# Lost husband. Could use advice.



## mikeg1265 (Jul 26, 2010)

Hello, I have been married for 18 years. Since we were first married, money has always been tight and at times we had to sacrifice a lot. I admit it has been my fault for the most part. Until recently, my wife finally gave me an ultimatum, either stop spending or she would leave even though she didn't want to but felt like she had no choice. That rattled me to the point where I sought the help of a Psycologist to help me deal with credit addiction. Over the past two months I have turned our finances around and we now work together on a budget. For the first time in 10 years, we have a considerable savings. I have also quit drinking alcohol. I have never been physically abusive to her, EVER. I have never even been in a fight with anyone. I try to find peaceful solutions. She says she feels empty inside and no longer shows any affection. I will admit that I have sometimes taken our marriage for granted, but I don't want this to end since there is so much good in our relationship.

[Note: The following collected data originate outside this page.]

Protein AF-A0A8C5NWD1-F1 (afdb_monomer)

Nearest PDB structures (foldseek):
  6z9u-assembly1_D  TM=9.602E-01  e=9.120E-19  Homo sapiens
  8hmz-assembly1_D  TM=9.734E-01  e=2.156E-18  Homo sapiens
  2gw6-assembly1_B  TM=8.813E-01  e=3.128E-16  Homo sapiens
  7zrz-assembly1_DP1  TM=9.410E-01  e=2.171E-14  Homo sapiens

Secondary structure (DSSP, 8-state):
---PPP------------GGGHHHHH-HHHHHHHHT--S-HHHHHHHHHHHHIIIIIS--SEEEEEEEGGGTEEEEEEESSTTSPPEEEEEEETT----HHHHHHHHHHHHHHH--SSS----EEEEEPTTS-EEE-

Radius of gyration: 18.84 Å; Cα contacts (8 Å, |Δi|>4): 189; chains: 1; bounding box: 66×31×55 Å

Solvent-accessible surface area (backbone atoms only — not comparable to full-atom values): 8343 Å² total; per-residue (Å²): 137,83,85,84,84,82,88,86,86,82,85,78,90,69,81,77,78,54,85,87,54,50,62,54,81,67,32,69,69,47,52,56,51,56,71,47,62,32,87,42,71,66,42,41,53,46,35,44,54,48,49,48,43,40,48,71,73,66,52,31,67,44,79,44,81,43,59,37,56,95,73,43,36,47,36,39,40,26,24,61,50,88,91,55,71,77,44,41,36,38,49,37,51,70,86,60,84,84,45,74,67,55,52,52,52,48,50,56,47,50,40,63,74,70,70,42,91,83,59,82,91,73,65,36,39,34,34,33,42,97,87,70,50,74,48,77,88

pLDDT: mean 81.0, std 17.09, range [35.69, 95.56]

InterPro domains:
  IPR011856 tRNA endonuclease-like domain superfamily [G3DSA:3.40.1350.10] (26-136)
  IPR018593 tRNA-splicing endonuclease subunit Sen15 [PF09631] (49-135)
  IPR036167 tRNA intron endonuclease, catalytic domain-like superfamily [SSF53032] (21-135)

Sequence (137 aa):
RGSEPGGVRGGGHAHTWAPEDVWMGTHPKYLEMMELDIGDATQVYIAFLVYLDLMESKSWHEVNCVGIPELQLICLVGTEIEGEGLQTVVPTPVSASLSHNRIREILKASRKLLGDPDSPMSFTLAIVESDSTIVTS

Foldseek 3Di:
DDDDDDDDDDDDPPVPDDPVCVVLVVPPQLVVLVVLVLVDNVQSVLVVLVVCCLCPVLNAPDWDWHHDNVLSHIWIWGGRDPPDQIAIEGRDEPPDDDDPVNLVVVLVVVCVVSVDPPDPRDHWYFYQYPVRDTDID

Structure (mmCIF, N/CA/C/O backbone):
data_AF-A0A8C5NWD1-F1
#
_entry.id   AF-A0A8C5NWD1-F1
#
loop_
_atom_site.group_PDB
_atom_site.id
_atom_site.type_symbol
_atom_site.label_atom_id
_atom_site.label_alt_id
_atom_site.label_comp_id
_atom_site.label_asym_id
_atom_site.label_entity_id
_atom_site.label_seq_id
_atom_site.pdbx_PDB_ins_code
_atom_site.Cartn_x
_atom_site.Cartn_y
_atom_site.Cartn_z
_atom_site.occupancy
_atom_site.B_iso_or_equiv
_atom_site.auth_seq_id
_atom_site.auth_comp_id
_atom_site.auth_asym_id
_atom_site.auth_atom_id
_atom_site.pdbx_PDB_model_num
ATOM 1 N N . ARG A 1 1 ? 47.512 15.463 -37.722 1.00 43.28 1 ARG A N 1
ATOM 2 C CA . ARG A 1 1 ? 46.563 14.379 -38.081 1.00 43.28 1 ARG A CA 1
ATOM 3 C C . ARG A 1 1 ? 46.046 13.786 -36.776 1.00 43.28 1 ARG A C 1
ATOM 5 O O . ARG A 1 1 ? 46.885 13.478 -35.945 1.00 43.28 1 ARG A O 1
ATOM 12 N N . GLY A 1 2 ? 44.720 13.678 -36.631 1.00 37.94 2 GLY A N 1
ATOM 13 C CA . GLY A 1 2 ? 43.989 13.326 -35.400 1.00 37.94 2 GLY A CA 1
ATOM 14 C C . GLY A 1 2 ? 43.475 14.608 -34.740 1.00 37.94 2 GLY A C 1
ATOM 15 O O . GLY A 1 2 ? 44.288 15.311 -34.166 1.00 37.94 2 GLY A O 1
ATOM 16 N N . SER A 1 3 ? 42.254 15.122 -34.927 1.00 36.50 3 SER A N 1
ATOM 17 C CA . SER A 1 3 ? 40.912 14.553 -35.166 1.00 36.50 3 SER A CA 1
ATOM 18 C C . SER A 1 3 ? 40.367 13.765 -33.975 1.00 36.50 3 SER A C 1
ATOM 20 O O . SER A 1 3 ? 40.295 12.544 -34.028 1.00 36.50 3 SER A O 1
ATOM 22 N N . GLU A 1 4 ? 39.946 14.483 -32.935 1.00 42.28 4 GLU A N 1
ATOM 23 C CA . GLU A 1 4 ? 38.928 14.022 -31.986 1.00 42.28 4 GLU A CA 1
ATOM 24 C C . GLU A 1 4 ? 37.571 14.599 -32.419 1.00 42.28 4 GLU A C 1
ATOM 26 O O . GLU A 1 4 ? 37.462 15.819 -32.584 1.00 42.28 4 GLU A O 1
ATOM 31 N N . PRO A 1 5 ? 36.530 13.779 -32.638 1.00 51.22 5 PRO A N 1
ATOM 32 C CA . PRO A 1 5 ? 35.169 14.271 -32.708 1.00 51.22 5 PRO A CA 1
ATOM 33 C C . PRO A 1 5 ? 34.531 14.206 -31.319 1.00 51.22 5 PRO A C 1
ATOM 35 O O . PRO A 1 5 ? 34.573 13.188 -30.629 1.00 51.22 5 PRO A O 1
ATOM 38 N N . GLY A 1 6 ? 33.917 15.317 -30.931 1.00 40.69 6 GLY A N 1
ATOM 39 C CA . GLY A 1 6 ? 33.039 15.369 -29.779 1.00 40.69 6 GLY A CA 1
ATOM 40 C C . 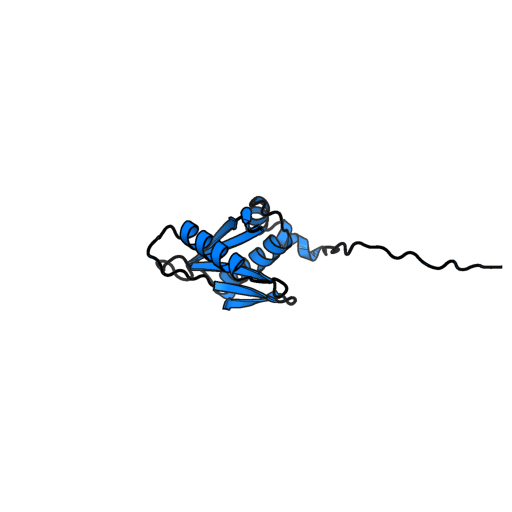GLY A 1 6 ? 31.696 14.678 -30.022 1.00 40.69 6 GLY A C 1
ATOM 41 O O . GLY A 1 6 ? 31.230 14.558 -31.153 1.00 40.69 6 GLY A O 1
ATOM 42 N N . GLY A 1 7 ? 31.065 14.340 -28.897 1.00 43.72 7 GLY A N 1
ATOM 43 C CA . GLY A 1 7 ? 29.620 14.363 -28.696 1.00 43.72 7 GLY A CA 1
ATOM 44 C C . GLY A 1 7 ? 28.830 13.147 -29.168 1.00 43.72 7 GLY A C 1
ATOM 45 O O . GLY A 1 7 ? 28.539 13.034 -30.348 1.00 43.72 7 GLY A O 1
ATOM 46 N N . VAL A 1 8 ? 28.293 12.380 -28.212 1.00 42.72 8 VAL A N 1
ATOM 47 C CA . VAL A 1 8 ? 26.863 12.033 -28.219 1.00 42.72 8 VAL A CA 1
ATOM 48 C C . VAL A 1 8 ? 26.308 12.058 -26.797 1.00 42.72 8 VAL A C 1
ATOM 50 O O . VAL A 1 8 ? 26.866 11.506 -25.855 1.00 42.72 8 VAL A O 1
ATOM 53 N N . ARG A 1 9 ? 25.194 12.772 -26.677 1.00 50.50 9 ARG A N 1
ATOM 54 C CA . ARG A 1 9 ? 24.318 12.927 -25.523 1.00 50.50 9 ARG A CA 1
ATOM 55 C C . ARG A 1 9 ? 23.120 12.009 -25.781 1.00 50.50 9 ARG A C 1
ATOM 57 O O . ARG A 1 9 ? 22.555 12.067 -26.868 1.00 50.50 9 ARG A O 1
ATOM 64 N N . GLY A 1 10 ? 22.736 11.201 -24.800 1.00 35.69 10 GLY A N 1
ATOM 65 C CA . GLY A 1 10 ? 21.569 10.308 -24.838 1.00 35.69 10 GLY A CA 1
ATOM 66 C C . GLY A 1 10 ? 21.858 9.121 -23.922 1.00 35.69 10 GLY A C 1
ATOM 67 O O . GLY A 1 10 ? 22.883 8.483 -24.082 1.00 35.69 10 GLY A O 1
ATOM 68 N N . GLY A 1 11 ? 21.108 8.838 -22.867 1.00 40.00 11 GLY A N 1
ATOM 69 C CA . GLY A 1 11 ? 19.662 8.923 -22.723 1.00 40.00 11 GLY A CA 1
ATOM 70 C C . GLY A 1 11 ? 19.215 7.515 -22.337 1.00 40.00 11 GLY A C 1
ATOM 71 O O . GLY A 1 11 ? 19.432 6.587 -23.106 1.00 40.00 11 GLY A O 1
ATOM 72 N N . GLY A 1 12 ? 18.655 7.366 -21.138 1.00 36.75 12 GLY A N 1
ATOM 73 C CA . GLY A 1 12 ? 18.236 6.079 -20.586 1.00 36.75 12 GLY A CA 1
ATOM 74 C C . GLY A 1 12 ? 19.018 5.735 -19.327 1.00 36.75 12 GLY A C 1
ATOM 75 O O . GLY A 1 12 ? 20.031 5.047 -19.382 1.00 36.75 12 GLY A O 1
ATOM 76 N N . HIS A 1 13 ? 18.537 6.228 -18.189 1.00 41.06 13 HIS A N 1
ATOM 77 C CA . HIS A 1 13 ? 18.897 5.713 -16.874 1.00 41.06 13 HIS A CA 1
ATOM 78 C C . HIS A 1 13 ? 18.297 4.299 -16.787 1.00 41.06 13 HIS A C 1
ATOM 80 O O . HIS A 1 13 ? 17.208 4.096 -16.259 1.00 41.06 13 HIS A O 1
ATOM 86 N N . ALA A 1 14 ? 18.947 3.332 -17.435 1.00 42.59 14 ALA A N 1
ATOM 87 C CA . ALA A 1 14 ? 18.714 1.934 -17.143 1.00 42.59 14 ALA A CA 1
ATOM 88 C C . ALA A 1 14 ? 19.232 1.753 -15.720 1.00 42.59 14 ALA A C 1
ATOM 90 O O . ALA A 1 14 ? 20.439 1.812 -15.487 1.00 42.59 14 ALA A O 1
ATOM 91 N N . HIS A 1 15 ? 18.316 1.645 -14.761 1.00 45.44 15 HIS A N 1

Every time I ask her about it she says that she loves me and doesn't want anything to change in our relationship. She says she just needs to work things out on her own. She has always had difficulty telling me how she feels. I am willing to do the hard work. She said she was too, until just a few weeks ago. I worry about her struggle and I can't help but want to make it better. I just don't know what to do. A woman's advice would help me tremendously.


----------